Assistant Professor, Department of Cell and Molecular Biology, School of Biological Sciences

Manor Lab

Dr. Uri Manor leads research into how organelles like mitochondria and lysosomes organize within cells and how disruptions lead to disease. Focusing on Charcot-Marie-Tooth disease type 2A (CMT2A), his lab discovered that MFN2 mutations impair mitochondrial fusion and lysosomal trafficking, disrupting axonal cargo delivery. Using high-resolution live imaging, proteomics, and AI analysis in patient-derived neurons and a novel rat model, the lab explores disease mechanisms and tests treatments such as GTPase agonists and antisense oligonucleotides. The goal is to correct cellular dysfunctions and develop precision therapies for inherited neuropathies and other organelle-related diseases.

Matthew Shtrahman, M.D., PhD

Assistant Professor, Neurosciences, School of Medicine

Shtrahman Lab

Dr. Matthew Shtrahman’s lab explores AAV (adeno-associated virus) biology and its application in gene therapy. His research focuses on optimizing AAV vector design, improving gene delivery efficiency, and reducing immune responses. By studying host-virus interactions at a mechanistic level, the lab aims to enhance the safety and efficacy of AAV-based therapeutics for genetic and acquired diseases. The goal is to expand the potential of gene therapy through novel engineering approaches, making it a viable treatment for a broader range of patients and conditions.

Judges

Robert Fremeau, PhD

Founder/CEO/CSO, BrainStorm Therapeutics, Inc.

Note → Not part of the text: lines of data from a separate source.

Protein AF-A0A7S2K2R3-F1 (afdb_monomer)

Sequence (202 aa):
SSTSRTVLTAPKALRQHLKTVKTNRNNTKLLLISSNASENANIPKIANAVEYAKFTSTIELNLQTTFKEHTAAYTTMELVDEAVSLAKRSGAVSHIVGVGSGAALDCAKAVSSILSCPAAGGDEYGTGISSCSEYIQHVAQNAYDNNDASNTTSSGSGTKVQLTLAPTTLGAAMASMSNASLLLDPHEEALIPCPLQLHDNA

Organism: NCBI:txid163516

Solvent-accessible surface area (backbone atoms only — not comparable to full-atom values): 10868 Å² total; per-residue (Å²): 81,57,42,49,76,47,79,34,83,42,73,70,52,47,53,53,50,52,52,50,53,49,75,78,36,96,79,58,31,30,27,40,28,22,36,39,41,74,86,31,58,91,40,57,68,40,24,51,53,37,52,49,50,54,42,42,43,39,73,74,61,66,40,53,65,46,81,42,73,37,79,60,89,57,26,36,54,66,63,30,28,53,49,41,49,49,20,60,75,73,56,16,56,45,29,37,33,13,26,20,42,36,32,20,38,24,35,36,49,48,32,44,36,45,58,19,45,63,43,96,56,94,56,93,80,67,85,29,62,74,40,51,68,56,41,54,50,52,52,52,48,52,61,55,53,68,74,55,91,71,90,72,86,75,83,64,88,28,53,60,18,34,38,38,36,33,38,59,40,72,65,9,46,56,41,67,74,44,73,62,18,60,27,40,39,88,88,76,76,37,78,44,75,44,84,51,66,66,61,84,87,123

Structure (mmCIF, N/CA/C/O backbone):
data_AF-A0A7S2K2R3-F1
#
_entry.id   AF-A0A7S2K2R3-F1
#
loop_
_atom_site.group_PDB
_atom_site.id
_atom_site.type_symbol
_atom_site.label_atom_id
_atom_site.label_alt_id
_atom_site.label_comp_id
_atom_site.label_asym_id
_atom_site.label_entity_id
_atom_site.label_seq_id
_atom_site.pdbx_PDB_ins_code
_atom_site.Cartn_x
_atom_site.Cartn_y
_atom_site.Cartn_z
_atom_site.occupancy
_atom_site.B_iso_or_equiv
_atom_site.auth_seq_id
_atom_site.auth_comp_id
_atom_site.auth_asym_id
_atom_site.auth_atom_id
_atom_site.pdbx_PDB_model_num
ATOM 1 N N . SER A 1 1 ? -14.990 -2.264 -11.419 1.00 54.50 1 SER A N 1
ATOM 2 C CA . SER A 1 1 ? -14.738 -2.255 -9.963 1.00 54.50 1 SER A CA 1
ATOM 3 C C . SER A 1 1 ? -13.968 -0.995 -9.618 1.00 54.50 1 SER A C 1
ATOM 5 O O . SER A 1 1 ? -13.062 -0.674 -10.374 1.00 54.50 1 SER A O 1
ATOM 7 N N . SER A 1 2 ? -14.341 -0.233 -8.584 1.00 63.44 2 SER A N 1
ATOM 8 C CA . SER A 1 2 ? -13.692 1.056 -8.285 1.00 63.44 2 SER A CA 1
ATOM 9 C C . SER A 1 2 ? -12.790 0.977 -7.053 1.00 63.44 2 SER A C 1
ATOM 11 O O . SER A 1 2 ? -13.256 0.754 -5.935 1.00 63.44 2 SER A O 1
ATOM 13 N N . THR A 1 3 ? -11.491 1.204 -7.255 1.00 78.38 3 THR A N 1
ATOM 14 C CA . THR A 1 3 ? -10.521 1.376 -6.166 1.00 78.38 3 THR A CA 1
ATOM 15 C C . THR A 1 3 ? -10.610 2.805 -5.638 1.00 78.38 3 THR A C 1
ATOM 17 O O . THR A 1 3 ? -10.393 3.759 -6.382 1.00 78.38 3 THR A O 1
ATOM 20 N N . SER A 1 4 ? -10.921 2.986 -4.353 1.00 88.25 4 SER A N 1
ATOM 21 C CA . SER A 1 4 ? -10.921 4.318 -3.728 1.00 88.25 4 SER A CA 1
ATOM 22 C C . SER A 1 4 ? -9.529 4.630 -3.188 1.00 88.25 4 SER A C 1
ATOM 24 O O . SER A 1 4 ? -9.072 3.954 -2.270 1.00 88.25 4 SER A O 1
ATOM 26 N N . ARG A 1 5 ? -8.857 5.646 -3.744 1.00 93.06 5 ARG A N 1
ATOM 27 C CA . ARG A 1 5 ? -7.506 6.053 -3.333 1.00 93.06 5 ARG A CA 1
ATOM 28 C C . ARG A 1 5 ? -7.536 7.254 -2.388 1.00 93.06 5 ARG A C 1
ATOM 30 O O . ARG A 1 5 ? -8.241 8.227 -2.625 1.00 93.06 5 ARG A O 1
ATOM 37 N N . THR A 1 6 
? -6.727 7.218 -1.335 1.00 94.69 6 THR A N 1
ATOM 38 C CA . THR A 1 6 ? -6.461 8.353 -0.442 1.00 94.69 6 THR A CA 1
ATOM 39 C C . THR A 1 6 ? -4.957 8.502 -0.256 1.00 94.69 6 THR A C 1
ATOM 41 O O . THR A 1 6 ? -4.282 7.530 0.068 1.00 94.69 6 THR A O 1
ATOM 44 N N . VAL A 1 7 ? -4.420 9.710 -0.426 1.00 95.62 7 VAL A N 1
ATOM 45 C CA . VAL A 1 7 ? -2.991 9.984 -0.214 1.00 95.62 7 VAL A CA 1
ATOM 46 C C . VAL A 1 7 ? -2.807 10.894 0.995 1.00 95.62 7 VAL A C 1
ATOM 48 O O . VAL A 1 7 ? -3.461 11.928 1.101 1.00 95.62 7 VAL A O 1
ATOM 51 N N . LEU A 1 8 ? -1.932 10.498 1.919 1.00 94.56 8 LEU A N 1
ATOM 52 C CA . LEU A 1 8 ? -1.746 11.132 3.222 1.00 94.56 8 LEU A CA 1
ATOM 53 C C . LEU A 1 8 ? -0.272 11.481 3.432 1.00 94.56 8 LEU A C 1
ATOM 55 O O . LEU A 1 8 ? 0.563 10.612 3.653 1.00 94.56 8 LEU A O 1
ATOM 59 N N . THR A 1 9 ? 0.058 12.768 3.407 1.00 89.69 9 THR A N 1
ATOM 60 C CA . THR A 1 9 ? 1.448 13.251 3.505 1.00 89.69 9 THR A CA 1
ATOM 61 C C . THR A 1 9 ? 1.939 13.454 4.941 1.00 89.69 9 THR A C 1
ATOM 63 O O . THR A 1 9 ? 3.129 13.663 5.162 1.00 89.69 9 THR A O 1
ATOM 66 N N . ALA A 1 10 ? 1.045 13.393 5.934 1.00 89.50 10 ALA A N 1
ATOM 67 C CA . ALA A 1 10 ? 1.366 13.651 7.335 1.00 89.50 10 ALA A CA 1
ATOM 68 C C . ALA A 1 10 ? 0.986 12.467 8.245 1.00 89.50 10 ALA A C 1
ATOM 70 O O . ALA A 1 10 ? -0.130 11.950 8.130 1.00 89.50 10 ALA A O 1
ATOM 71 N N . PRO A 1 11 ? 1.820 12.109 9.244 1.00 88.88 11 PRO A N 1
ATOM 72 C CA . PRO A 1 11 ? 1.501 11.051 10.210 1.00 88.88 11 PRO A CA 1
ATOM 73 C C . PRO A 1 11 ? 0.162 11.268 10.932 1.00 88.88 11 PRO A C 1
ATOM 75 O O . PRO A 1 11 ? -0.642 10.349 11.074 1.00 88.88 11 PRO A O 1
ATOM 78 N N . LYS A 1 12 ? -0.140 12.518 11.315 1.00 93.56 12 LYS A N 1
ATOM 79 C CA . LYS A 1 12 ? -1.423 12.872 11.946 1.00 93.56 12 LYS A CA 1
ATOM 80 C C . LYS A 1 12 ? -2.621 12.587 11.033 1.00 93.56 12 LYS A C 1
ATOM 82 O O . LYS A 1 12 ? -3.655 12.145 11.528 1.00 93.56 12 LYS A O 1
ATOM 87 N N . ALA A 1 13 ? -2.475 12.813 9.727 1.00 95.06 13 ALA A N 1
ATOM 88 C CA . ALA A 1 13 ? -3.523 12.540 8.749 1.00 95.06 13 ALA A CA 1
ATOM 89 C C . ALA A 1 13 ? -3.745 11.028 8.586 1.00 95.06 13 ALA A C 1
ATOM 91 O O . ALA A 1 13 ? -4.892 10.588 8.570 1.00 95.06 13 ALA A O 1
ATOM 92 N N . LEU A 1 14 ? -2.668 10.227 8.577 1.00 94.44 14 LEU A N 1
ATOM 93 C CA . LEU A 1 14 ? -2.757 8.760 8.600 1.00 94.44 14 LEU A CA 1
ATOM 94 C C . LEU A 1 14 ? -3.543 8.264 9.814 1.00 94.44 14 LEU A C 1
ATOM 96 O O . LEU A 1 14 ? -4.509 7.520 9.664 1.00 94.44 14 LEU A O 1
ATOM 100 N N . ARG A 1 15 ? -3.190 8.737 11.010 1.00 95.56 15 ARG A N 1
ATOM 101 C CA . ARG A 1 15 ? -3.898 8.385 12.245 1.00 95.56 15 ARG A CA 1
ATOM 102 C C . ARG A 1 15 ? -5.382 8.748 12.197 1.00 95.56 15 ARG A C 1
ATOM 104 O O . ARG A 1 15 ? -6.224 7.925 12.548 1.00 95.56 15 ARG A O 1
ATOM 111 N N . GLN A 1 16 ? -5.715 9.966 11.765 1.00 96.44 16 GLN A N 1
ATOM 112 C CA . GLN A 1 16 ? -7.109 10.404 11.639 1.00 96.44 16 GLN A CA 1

Dr. Frameau is the Founder, CEO, and CSO of BrainStorm Therapeutics, Inc., a biotechnology company focused on developing transformative therapies for neurological and rare diseases. With a background in neuroscience and molecular biology, Robert has led innovative research in cellular and gene therapy approaches targeting unmet medical needs. His experience includes developing platforms that harness cellular mechanisms for therapeutic delivery, aligning closely with the needs of rare disease treatment. Under his leadership, BrainStorm is advancing cutting-edge solutions that integrate his deep expertise in neurobiology with emerging technologies in gene and cell therapy to drive meaningful clinical impact.

Jay Lichter, PhD

Managing Partner, Avalon BioVentures

Dr. Lichter is a seasoned life sciences executive, investor, and entrepreneur with a strong track record in advancing innovative therapies for rare diseases. As Managing Partner at Avalon Ventures, he has co-founded and invested in numerous biotech companies, including RQx Pharmaceuticals and Sitari Pharmaceuticals, focusing on novel treatments for unmet medical needs. His leadership has been instrumental in translating cutting-edge science into clinical applications, particularly in the realm of genetic and rare disorders. With a Ph.D. in pharmacology and over two decades of experience, Lichter's expertise aligns closely with the development of cell and gene therapies, driving forward transformative solutions for patients with rare diseases.